When people are introduced to a novel environment, they initially experience large errors relative to their intended performance. Through repeated practice, they systematically reduce these errors, learning how best to perform the task. Because the amount a person has learned is not directly assessable, we are reliant on indirect measures such as error that reflect the latent state of how much a person has learned. The traditional interpretation is that a person who performs with less error has learned more, while a person who performs with greater error has learned less. However, when comparing across subjects or populations, variation in strategies must be considered. In the field of motor control, greater error may not be a result of learning less, but rather, an optimal trade-off between movement errors and other similarly important factors.

The use of error reduction as an indicator for learning has led to useful insights into how individuals learn novel tasks. Error reduction is ubiquitous across a wide range of motor behaviors, including grip force adaptation [1], arm reaching [2–5], locomotor [6–8] and postural [9,10] adaptation tasks. While errors are characterized by both kinematic and kinetic metrics across these tasks, they are similar in that they reflect a deviation from desired or nominal behavior.

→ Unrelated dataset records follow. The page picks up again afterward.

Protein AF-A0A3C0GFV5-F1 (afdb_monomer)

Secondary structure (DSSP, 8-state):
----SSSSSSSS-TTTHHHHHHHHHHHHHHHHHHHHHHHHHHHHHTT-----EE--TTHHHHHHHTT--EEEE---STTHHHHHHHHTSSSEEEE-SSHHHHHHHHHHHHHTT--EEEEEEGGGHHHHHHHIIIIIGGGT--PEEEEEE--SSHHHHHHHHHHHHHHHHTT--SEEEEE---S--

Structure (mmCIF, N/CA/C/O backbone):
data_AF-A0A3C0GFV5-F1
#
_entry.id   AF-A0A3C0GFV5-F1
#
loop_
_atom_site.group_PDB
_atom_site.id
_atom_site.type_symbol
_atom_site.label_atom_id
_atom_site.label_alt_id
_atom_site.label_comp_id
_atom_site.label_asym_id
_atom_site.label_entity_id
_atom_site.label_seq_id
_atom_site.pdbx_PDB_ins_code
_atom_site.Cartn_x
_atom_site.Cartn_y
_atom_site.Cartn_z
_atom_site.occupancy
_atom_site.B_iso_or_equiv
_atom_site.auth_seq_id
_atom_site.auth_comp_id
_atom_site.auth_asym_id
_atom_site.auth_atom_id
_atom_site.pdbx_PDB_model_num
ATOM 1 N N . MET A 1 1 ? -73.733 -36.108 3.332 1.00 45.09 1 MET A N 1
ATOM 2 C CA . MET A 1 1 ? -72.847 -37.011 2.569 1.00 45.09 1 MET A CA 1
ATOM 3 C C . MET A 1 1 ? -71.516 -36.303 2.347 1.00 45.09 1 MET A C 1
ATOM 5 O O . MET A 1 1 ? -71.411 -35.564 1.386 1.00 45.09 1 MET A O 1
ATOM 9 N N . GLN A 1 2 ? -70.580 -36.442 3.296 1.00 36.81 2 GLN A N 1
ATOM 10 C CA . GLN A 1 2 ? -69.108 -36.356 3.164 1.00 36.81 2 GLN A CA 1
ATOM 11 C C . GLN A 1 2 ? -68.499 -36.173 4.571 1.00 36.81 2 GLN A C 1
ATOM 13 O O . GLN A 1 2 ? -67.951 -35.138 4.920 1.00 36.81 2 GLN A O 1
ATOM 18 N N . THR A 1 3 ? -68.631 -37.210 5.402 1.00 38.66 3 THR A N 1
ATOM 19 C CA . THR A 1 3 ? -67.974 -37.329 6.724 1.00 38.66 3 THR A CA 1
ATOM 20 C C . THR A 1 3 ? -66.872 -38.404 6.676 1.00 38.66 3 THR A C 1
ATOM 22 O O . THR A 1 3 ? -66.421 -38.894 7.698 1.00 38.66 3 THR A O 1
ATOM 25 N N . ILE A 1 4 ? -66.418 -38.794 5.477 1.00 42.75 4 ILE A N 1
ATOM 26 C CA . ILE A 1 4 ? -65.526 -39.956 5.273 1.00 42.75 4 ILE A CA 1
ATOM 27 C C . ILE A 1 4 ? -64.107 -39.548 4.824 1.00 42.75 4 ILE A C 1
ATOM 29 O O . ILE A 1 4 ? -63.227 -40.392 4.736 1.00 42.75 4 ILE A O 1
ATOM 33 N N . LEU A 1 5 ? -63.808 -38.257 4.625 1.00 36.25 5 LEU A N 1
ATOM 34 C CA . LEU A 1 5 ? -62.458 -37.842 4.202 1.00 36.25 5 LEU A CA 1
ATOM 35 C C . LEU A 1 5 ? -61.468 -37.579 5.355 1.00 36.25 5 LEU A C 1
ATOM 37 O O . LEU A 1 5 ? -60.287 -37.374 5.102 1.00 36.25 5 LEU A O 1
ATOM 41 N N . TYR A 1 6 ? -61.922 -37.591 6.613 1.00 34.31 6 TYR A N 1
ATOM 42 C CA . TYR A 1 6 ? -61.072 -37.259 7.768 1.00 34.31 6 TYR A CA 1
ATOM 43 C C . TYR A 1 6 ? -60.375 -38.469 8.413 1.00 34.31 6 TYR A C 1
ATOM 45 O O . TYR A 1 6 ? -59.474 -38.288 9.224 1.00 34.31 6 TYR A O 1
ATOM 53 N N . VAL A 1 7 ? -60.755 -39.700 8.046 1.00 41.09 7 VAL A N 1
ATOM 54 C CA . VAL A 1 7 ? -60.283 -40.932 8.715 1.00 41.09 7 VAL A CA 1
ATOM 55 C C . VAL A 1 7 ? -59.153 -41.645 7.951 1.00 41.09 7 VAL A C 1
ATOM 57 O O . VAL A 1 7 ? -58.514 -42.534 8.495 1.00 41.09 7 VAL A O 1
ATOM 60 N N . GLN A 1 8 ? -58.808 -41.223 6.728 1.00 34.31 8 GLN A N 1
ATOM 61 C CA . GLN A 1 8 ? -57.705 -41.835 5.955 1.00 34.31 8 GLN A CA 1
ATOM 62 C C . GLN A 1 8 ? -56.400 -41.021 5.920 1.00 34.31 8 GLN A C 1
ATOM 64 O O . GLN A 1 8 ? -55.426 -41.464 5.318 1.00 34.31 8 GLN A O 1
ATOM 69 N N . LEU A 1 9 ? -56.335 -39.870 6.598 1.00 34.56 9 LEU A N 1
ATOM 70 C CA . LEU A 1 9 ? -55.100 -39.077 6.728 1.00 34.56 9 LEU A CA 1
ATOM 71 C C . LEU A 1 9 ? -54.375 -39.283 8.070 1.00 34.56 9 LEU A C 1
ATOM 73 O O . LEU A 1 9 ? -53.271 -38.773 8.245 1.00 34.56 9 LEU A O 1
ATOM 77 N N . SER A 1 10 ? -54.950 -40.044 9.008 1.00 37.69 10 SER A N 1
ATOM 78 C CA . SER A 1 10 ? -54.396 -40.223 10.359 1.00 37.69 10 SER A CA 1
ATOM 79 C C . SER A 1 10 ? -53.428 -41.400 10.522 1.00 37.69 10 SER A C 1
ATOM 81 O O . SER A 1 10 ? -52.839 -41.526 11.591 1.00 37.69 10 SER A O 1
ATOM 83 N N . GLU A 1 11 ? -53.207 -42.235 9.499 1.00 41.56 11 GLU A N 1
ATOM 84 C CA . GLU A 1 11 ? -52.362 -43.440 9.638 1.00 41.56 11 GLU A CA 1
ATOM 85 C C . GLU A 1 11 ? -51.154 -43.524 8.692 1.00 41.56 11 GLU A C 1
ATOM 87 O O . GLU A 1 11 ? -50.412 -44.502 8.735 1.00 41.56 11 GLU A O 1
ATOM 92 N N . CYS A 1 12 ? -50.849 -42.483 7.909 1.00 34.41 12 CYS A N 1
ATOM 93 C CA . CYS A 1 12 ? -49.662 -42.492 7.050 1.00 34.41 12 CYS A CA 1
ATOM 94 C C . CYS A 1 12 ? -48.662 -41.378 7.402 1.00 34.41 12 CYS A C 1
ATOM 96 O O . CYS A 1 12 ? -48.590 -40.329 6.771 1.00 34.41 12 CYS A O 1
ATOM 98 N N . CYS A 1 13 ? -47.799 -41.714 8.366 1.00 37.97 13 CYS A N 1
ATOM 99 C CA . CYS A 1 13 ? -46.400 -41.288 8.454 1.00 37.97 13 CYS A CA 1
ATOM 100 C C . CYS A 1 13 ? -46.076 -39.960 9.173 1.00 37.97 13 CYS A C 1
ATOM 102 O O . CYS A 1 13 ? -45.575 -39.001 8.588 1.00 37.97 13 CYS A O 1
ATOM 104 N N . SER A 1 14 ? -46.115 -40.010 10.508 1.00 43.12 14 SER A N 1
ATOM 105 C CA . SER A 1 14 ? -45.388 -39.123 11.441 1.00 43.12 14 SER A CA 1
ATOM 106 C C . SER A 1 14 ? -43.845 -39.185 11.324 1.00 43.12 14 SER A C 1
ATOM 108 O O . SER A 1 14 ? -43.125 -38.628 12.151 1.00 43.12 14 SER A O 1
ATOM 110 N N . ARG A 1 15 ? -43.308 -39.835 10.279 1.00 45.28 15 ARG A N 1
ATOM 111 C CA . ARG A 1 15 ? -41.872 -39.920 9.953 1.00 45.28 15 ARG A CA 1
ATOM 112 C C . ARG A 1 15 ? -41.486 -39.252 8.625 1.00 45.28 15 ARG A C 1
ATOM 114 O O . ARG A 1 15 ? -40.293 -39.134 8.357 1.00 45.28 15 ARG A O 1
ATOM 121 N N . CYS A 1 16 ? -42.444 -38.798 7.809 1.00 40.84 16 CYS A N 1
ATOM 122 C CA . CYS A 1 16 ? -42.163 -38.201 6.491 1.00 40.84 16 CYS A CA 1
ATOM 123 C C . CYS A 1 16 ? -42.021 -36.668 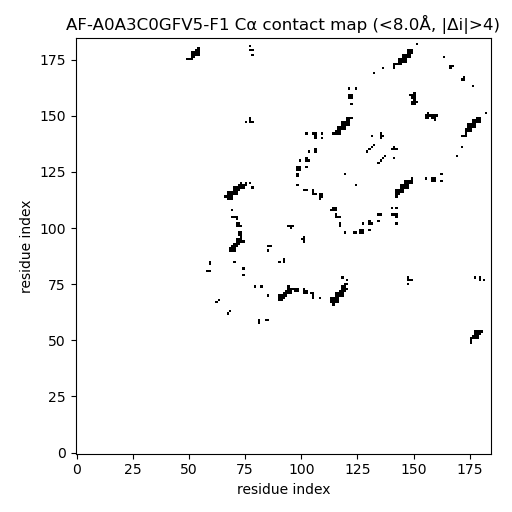6.525 1.00 40.84 16 CYS A C 1
ATOM 125 O O . CYS A 1 16 ? -41.295 -36.086 5.719 1.00 40.84 16 CYS A O 1
ATOM 127 N N . SER A 1 17 ? -42.642 -36.005 7.502 1.00 47.94 17 SER A N 1
ATOM 128 C CA . SER A 1 17 ? -42.768 -34.542 7.555 1.00 47.94 17 SER A CA 1
ATOM 129 C C . SER A 1 17 ? -41.434 -33.817 7.772 1.00 47.94 17 SER A C 1
ATOM 131 O O . SER A 1 17 ? -41.243 -32.715 7.273 1.00 47.94 17 SER A O 1
ATOM 133 N N . VAL A 1 18 ? -40.473 -34.439 8.465 1.00 49.06 18 VAL A N 1
ATOM 134 C CA . VAL A 1 18 ? -39.177 -33.805 8.780 1.00 49.06 18 VAL A CA 1
ATOM 135 C C . VAL A 1 18 ? -38.192 -33.884 7.607 1.00 49.06 18 VAL A C 1
ATOM 137 O O . VAL A 1 18 ? -37.365 -32.989 7.448 1.00 49.06 18 VAL A O 1
ATOM 140 N N . LYS A 1 19 ? -38.274 -34.922 6.760 1.00 48.50 19 LYS A N 1
ATOM 141 C CA . LYS A 1 19 ? -37.420 -35.037 5.563 1.00 48.50 19 LYS A CA 1
ATOM 142 C C . LYS A 1 19 ? -37.837 -34.036 4.486 1.00 48.50 19 LYS A C 1
ATOM 144 O O . LYS A 1 19 ? -36.976 -33.321 3.988 1.00 48.50 19 LYS A O 1
ATOM 149 N N . LEU A 1 20 ? -39.140 -33.912 4.217 1.00 51.16 20 LEU A N 1
ATOM 150 C CA . LEU A 1 20 ? -39.651 -32.915 3.270 1.00 51.16 20 LEU A CA 1
ATOM 151 C C . LEU A 1 20 ? -39.378 -31.476 3.727 1.00 51.16 20 LEU A C 1
ATOM 153 O O . LEU A 1 20 ? -38.999 -30.650 2.905 1.00 51.16 20 LEU A O 1
ATOM 157 N N . LEU A 1 21 ? -39.493 -31.173 5.027 1.00 52.81 21 LEU A N 1
ATOM 158 C CA . LEU A 1 21 ? -39.137 -29.845 5.543 1.00 52.81 21 LEU A CA 1
ATOM 159 C C . LEU A 1 21 ? -37.636 -29.551 5.433 1.00 52.81 21 LEU A C 1
ATOM 161 O O . LEU A 1 21 ? -37.268 -28.425 5.112 1.00 52.81 21 LEU A O 1
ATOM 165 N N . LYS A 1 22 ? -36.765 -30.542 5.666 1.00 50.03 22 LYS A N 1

The consensus across these paradigms is that we reduce our errors as we adapt our movements.

However, movement decisions and learning are not solely driven by error reduction. People optimize for other factors such as reward, effort, time, and risk. When people move faster, they move with greater error [11] and tend to have trajectories which minimize the variance of the end or target position [12]. Yet, people still choose to move faster in the presence of greater reward in both arm reaches [13] and saccades [14]. Reward is discounted by time, thus people and animals are willing to expend more effort to achieve an earlier reward [15–17]. In addition to error, studies have shown that effort is reduced through the learning process. [4,8], suggesting a simultaneous optimization of both these factors [18]. Studies have also shown learning rate is increased by increasing rewards [5], increasing consequence of an error [19], or by manipulating the level of uncertainty of state [20]. Traditionally interpreted as learning to a lower extent, increased residual error is influenced by the consequences of an error [21] or the level of effort [18]. These studies, in conglomeration, show that there is more at play in motor learning than just error reduction. When evaluating the extent of learning in motor learning studies, residual errors do not necessarily mean a reduced amount of learning has occurred, but rather, subjects could be optimizing for factors in addition to error.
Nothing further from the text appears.